I'm looking at using your tool for querying a specific set of genes from gnomAD, and to change to a new gnomeAD version as needed. I'd like to create my own filtered variant set from around 400 genes to reuse as a SQLite file in my pipeline. How did you go about generating your preprocessed SQLlite files you provided in the download link here: https://zenodo.org/record/6818606/files/gnomad_db_v3.1.2.sqlite3.gz?download=1

Ultimately I'd like a variant summary TSV from the output in a small pandas dataframe of 400 genes from gnomAD, to cross check with our internal database and also cross check against Clinvar.

Thanks.

KalinNonchev commented 11 months ago

Hello @brettChapman, Probably you have seen the workflow scripts here. You can use them to recreate the database.

In your case, it might be faster to use the already preprocessed database and select the variants which fall within the regions of your 400 genes.

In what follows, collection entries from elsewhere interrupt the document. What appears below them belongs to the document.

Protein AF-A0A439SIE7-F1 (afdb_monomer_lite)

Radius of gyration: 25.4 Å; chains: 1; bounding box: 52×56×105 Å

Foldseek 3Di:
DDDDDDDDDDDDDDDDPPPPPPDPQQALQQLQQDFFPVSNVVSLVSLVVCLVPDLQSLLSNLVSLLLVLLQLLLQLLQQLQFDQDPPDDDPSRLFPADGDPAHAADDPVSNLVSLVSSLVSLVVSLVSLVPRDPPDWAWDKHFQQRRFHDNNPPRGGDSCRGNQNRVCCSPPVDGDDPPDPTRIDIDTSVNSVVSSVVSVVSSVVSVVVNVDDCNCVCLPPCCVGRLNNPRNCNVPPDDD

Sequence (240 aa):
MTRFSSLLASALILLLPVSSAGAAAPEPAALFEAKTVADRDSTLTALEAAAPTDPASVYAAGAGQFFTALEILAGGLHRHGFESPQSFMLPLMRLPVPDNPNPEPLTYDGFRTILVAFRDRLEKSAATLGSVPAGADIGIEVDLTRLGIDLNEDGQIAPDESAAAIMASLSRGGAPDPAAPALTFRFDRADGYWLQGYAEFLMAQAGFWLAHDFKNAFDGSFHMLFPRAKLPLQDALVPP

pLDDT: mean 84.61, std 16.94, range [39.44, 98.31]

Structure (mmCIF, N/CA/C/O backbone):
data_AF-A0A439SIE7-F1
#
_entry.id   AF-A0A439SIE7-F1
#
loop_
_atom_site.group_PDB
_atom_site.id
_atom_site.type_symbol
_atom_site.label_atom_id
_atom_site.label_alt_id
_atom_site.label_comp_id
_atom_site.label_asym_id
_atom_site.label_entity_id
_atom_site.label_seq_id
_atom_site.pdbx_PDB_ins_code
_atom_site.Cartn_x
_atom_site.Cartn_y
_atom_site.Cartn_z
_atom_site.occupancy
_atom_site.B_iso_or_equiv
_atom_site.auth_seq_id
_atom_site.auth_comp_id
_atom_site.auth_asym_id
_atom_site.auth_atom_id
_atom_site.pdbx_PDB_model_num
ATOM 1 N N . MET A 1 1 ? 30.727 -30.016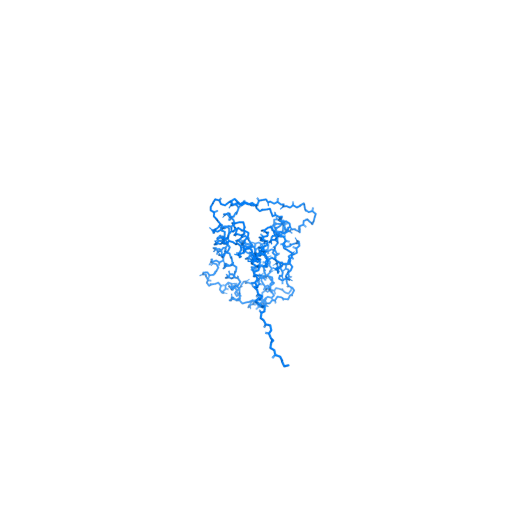 77.487 1.00 39.44 1 MET A N 1
ATOM 2 C CA . MET A 1 1 ? 30.399 -30.914 76.361 1.00 39.44 1 MET A CA 1
ATOM 3 C C . MET A 1 1 ? 28.973 -30.609 75.928 1.00 39.44 1 MET A C 1
ATOM 5 O O . MET A 1 1 ? 28.065 -30.666 76.740 1.00 39.44 1 MET A O 1
ATOM 9 N N . THR A 1 2 ? 28.869 -30.140 74.689 1.00 44.22 2 THR A N 1
ATOM 10 C CA . THR A 1 2 ? 27.707 -29.793 73.849 1.00 44.22 2 THR A CA 1
ATOM 11 C C . THR A 1 2 ? 26.499 -30.732 73.951 1.00 44.22 2 THR A C 1
ATOM 13 O O . THR A 1 2 ? 26.748 -31.925 74.051 1.00 44.22 2 THR A O 1
ATOM 16 N N . ARG A 1 3 ? 25.252 -30.208 73.832 1.00 41.56 3 ARG A N 1
ATOM 17 C CA . ARG A 1 3 ? 24.137 -30.580 72.890 1.00 41.56 3 ARG A CA 1
ATOM 18 C C . ARG A 1 3 ? 22.984 -29.551 73.028 1.00 41.56 3 ARG A C 1
ATOM 20 O O . ARG A 1 3 ? 22.385 -29.466 74.087 1.00 41.56 3 ARG A O 1
ATOM 27 N N . PHE A 1 4 ? 22.899 -28.542 72.159 1.00 40.59 4 PHE A N 1
ATOM 28 C CA . PHE A 1 4 ? 22.114 -28.429 70.908 1.00 40.59 4 PHE A CA 1
ATOM 29 C C . PHE A 1 4 ? 20.595 -28.198 71.066 1.00 40.59 4 PHE A C 1
ATOM 31 O O . PHE A 1 4 ? 19.847 -29.071 71.488 1.00 40.59 4 PHE A O 1
ATOM 38 N N . SER A 1 5 ? 20.202 -26.984 70.661 1.00 44.31 5 SER A N 1
ATOM 39 C CA . SER A 1 5 ? 18.863 -26.415 70.491 1.00 44.31 5 SER A CA 1
ATOM 40 C C . SER A 1 5 ? 17.994 -27.148 69.465 1.00 44.31 5 SER A C 1
ATOM 42 O O . SER A 1 5 ? 18.501 -27.733 68.511 1.00 44.31 5 SER A O 1
ATOM 44 N N . SER A 1 6 ? 16.674 -26.994 69.571 1.00 39.97 6 SER A N 1
ATOM 45 C CA . SER A 1 6 ? 15.750 -27.137 68.436 1.00 39.97 6 SER A CA 1
ATOM 46 C C . SER A 1 6 ? 14.586 -26.157 68.605 1.00 39.97 6 SER A C 1
ATOM 48 O O . SER A 1 6 ? 13.629 -26.427 69.322 1.00 39.97 6 SER A O 1
ATOM 50 N N . LEU A 1 7 ? 14.711 -24.986 67.975 1.00 44.12 7 LEU A N 1
ATOM 51 C CA . LEU A 1 7 ? 13.618 -24.045 67.725 1.00 44.12 7 LEU A CA 1
ATOM 52 C C . LEU A 1 7 ? 13.056 -24.372 66.336 1.00 44.12 7 LEU A C 1
ATOM 54 O O . LEU A 1 7 ? 13.775 -24.257 65.345 1.00 44.12 7 LEU A O 1
ATOM 58 N N . LEU A 1 8 ? 11.792 -24.798 66.264 1.00 43.06 8 LEU A N 1
ATOM 59 C CA . LEU A 1 8 ? 11.043 -24.857 65.008 1.00 43.06 8 LEU A CA 1
ATOM 60 C C . LEU A 1 8 ? 10.723 -23.422 64.566 1.00 43.06 8 LEU A C 1
ATOM 62 O O . LEU A 1 8 ? 9.964 -22.724 65.234 1.00 43.06 8 LEU A O 1
ATOM 66 N N . ALA A 1 9 ? 11.288 -22.993 63.440 1.00 43.22 9 ALA A N 1
ATOM 67 C CA . ALA A 1 9 ? 10.883 -21.776 62.749 1.00 43.22 9 ALA A CA 1
ATOM 68 C C . ALA A 1 9 ? 9.847 -22.139 61.674 1.00 43.22 9 ALA A C 1
ATOM 70 O O . ALA A 1 9 ? 10.181 -22.754 60.662 1.00 43.22 9 ALA A O 1
ATOM 71 N N . SER A 1 10 ? 8.586 -21.772 61.903 1.00 43.41 10 SER A N 1
ATOM 72 C CA . SER A 1 10 ? 7.531 -21.826 60.888 1.00 43.41 10 SER A CA 1
ATOM 73 C C . SER A 1 10 ? 7.722 -20.676 59.897 1.00 43.41 10 SER A C 1
ATOM 75 O O . SER A 1 10 ? 7.567 -19.512 60.261 1.00 43.41 10 SER A O 1
ATOM 77 N N . ALA A 1 11 ? 8.058 -20.995 58.648 1.00 45.38 11 ALA A N 1
ATOM 78 C CA . ALA A 1 11 ? 8.103 -20.033 57.553 1.00 45.38 11 ALA A CA 1
ATOM 79 C C . ALA A 1 11 ? 6.693 -19.843 56.968 1.00 45.38 11 ALA A C 1
ATOM 81 O O . ALA A 1 11 ? 6.130 -20.756 56.365 1.00 45.38 11 ALA A O 1
ATOM 82 N N . LEU A 1 12 ? 6.121 -18.654 57.163 1.00 44.69 12 LEU A N 1
ATOM 83 C CA . LEU A 1 12 ? 4.873 -18.220 56.540 1.00 44.69 12 LEU A CA 1
ATOM 84 C C . LEU A 1 12 ? 5.206 -17.621 55.164 1.00 44.69 12 LEU A C 1
ATOM 86 O O . LEU A 1 12 ? 5.771 -16.532 55.079 1.00 44.69 12 LEU A O 1
ATOM 90 N N . ILE A 1 13 ? 4.900 -18.347 54.088 1.00 53.09 13 ILE A N 1
ATOM 91 C CA . ILE A 1 13 ? 5.075 -17.868 52.711 1.00 53.09 13 ILE A CA 1
ATOM 92 C C . ILE A 1 13 ? 3.913 -16.920 52.388 1.00 53.09 13 ILE A C 1
ATOM 94 O O . ILE A 1 13 ? 2.767 -17.345 52.249 1.00 53.09 13 ILE A O 1
ATOM 98 N N . LEU A 1 14 ? 4.215 -15.625 52.289 1.00 45.41 14 LEU A N 1
ATOM 99 C CA . LEU A 1 14 ? 3.314 -14.597 51.768 1.00 45.41 14 LEU A CA 1
ATOM 100 C C . LEU A 1 14 ? 3.152 -14.789 50.252 1.00 45.41 14 LEU A C 1
ATOM 102 O O . LEU A 1 14 ? 4.065 -14.504 49.479 1.00 45.41 14 LEU A O 1
ATOM 106 N N . LEU A 1 15 ? 1.981 -15.268 49.830 1.00 47.12 15 LEU A N 1
ATOM 107 C CA . LEU A 1 15 ? 1.523 -15.223 48.440 1.00 47.12 15 LEU A CA 1
ATOM 108 C C . LEU A 1 15 ? 1.204 -13.766 48.076 1.00 47.12 15 LEU A C 1
ATOM 110 O O . LEU A 1 15 ? 0.116 -13.269 48.358 1.00 47.12 15 LEU A O 1
ATOM 114 N N . LEU A 1 16 ? 2.170 -13.072 47.476 1.00 44.47 16 LEU A N 1
ATOM 115 C CA . LEU A 1 16 ? 1.921 -11.796 46.808 1.00 44.47 16 LEU A CA 1
ATOM 116 C C . LEU A 1 16 ? 1.178 -12.066 45.489 1.00 44.47 16 LEU A C 1
ATOM 118 O O . LEU A 1 16 ? 1.623 -12.925 44.721 1.00 44.47 16 LEU A O 1
ATOM 122 N N . PRO A 1 17 ? 0.076 -11.358 45.190 1.00 48.72 17 PRO A N 1
ATOM 123 C CA . PRO A 1 17 ? -0.531 -11.425 43.874 1.00 48.72 17 PRO A CA 1
ATOM 124 C C . PRO A 1 17 ? 0.457 -10.826 42.872 1.00 48.72 17 PRO A C 1
ATOM 126 O O . PRO A 1 17 ? 0.832 -9.656 42.961 1.00 48.72 17 PRO A O 1
ATOM 129 N N . VAL A 1 18 ? 0.903 -11.646 41.924 1.00 48.00 18 VAL A N 1
ATOM 130 C CA . VAL A 1 18 ? 1.598 -11.168 40.732 1.00 48.00 18 VAL A CA 1
ATOM 131 C C . VAL A 1 18 ? 0.550 -10.434 39.903 1.00 48.00 18 VAL A C 1
ATOM 133 O O . VAL A 1 18 ? -0.194 -11.048 39.144 1.00 48.00 18 VAL A O 1
ATOM 136 N N . SER A 1 19 ? 0.444 -9.120 40.085 1.00 44.72 19 SER A N 1
ATOM 137 C CA . SER A 1 19 ? -0.228 -8.273 39.108 1.00 44.72 19 SER A CA 1
ATOM 138 C C . SER A 1 19 ? 0.619 -8.312 37.844 1.00 44.72 19 SER A C 1
ATOM 140 O O . SER A 1 19 ? 1.666 -7.670 37.774 1.00 44.72 19 SER A O 1
ATOM 142 N N . SER A 1 20 ? 0.198 -9.096 36.852 1.00 49.50 20 SER A N 1
ATOM 143 C CA . SER A 1 20 ? 0.674 -8.907 35.489 1.00 49.50 20 SER A CA 1
ATOM 144 C C . SER A 1 20 ? 0.321 -7.474 35.107 1.00 49.50 20 SER A C 1
ATOM 146 O O . SER A 1 20 ? -0.860 -7.149 34.976 1.00 49.50 20 SER A O 1
ATOM 148 N N . ALA A 1 21 ? 1.321 -6.603 34.986 1.00 44.59 21 ALA A N 1
ATOM 149 C CA . ALA A 1 21 ? 1.146 -5.347 34.282 1.00 44.59 21 ALA A CA 1
ATOM 150 C C . ALA A 1 21 ? 0.705 -5.726 32.865 1.00 44.59 21 ALA A C 1
ATOM 152 O O . ALA A 1 21 ? 1.514 -6.208 32.073 1.00 44.59 21 ALA A O 1
ATOM 153 N N . GLY A 1 22 ? -0.598 -5.639 32.594 1.00 45.69 22 GLY A N 1
ATOM 154 C CA . GLY A 1 22 ? -1.109 -5.807 31.245 1.00 45.69 22 GLY A CA 1
ATOM 155 C C . GLY A 1 22 ? -0.393 -4.783 30.381 1.00 45.69 22 GLY A C 1
ATOM 156 O O . GLY A 1 22 ? -0.378 -3.601 30.731 1.00 45.69 22 GLY A O 1
ATOM 157 N N . ALA A 1 23 ? 0.256 -5.238 29.308 1.00 57.94 23 ALA A N 1
ATOM 158 C CA . ALA A 1 23 ? 0.721 -4.326 28.278 1.00 57.94 23 ALA A CA 1
ATOM 159 C C . ALA A 1 23 ? -0.469 -3.432 27.901 1.00 57.94 23 ALA A C 1
ATOM 161 O O . ALA A 1 23 ? -1.575 -3.943 27.702 1.00 57.94 23 ALA A O 1
ATOM 162 N N . ALA A 1 24 ? -0.270 -2.112 27.907 1.00 63.59 24 ALA A N 1
ATOM 163 C CA . ALA A 1 24 ? -1.307 -1.189 27.472 1.00 63.59 24 ALA A CA 1
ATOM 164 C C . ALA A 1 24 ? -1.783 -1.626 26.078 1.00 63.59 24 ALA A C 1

Maybe you will find the following function to select all variants within a given interval useful.

db.get_info_for_interval(chrom=21, interval_start=9825780, interval_end=9825799, query="AF")

Once you have the selected variants you can merge them with external annotations.

Best,

KalinNonchev commented 11 months ago

Please don't hesitate to reopen this GitHub issue if you have any more questions or need further assistance.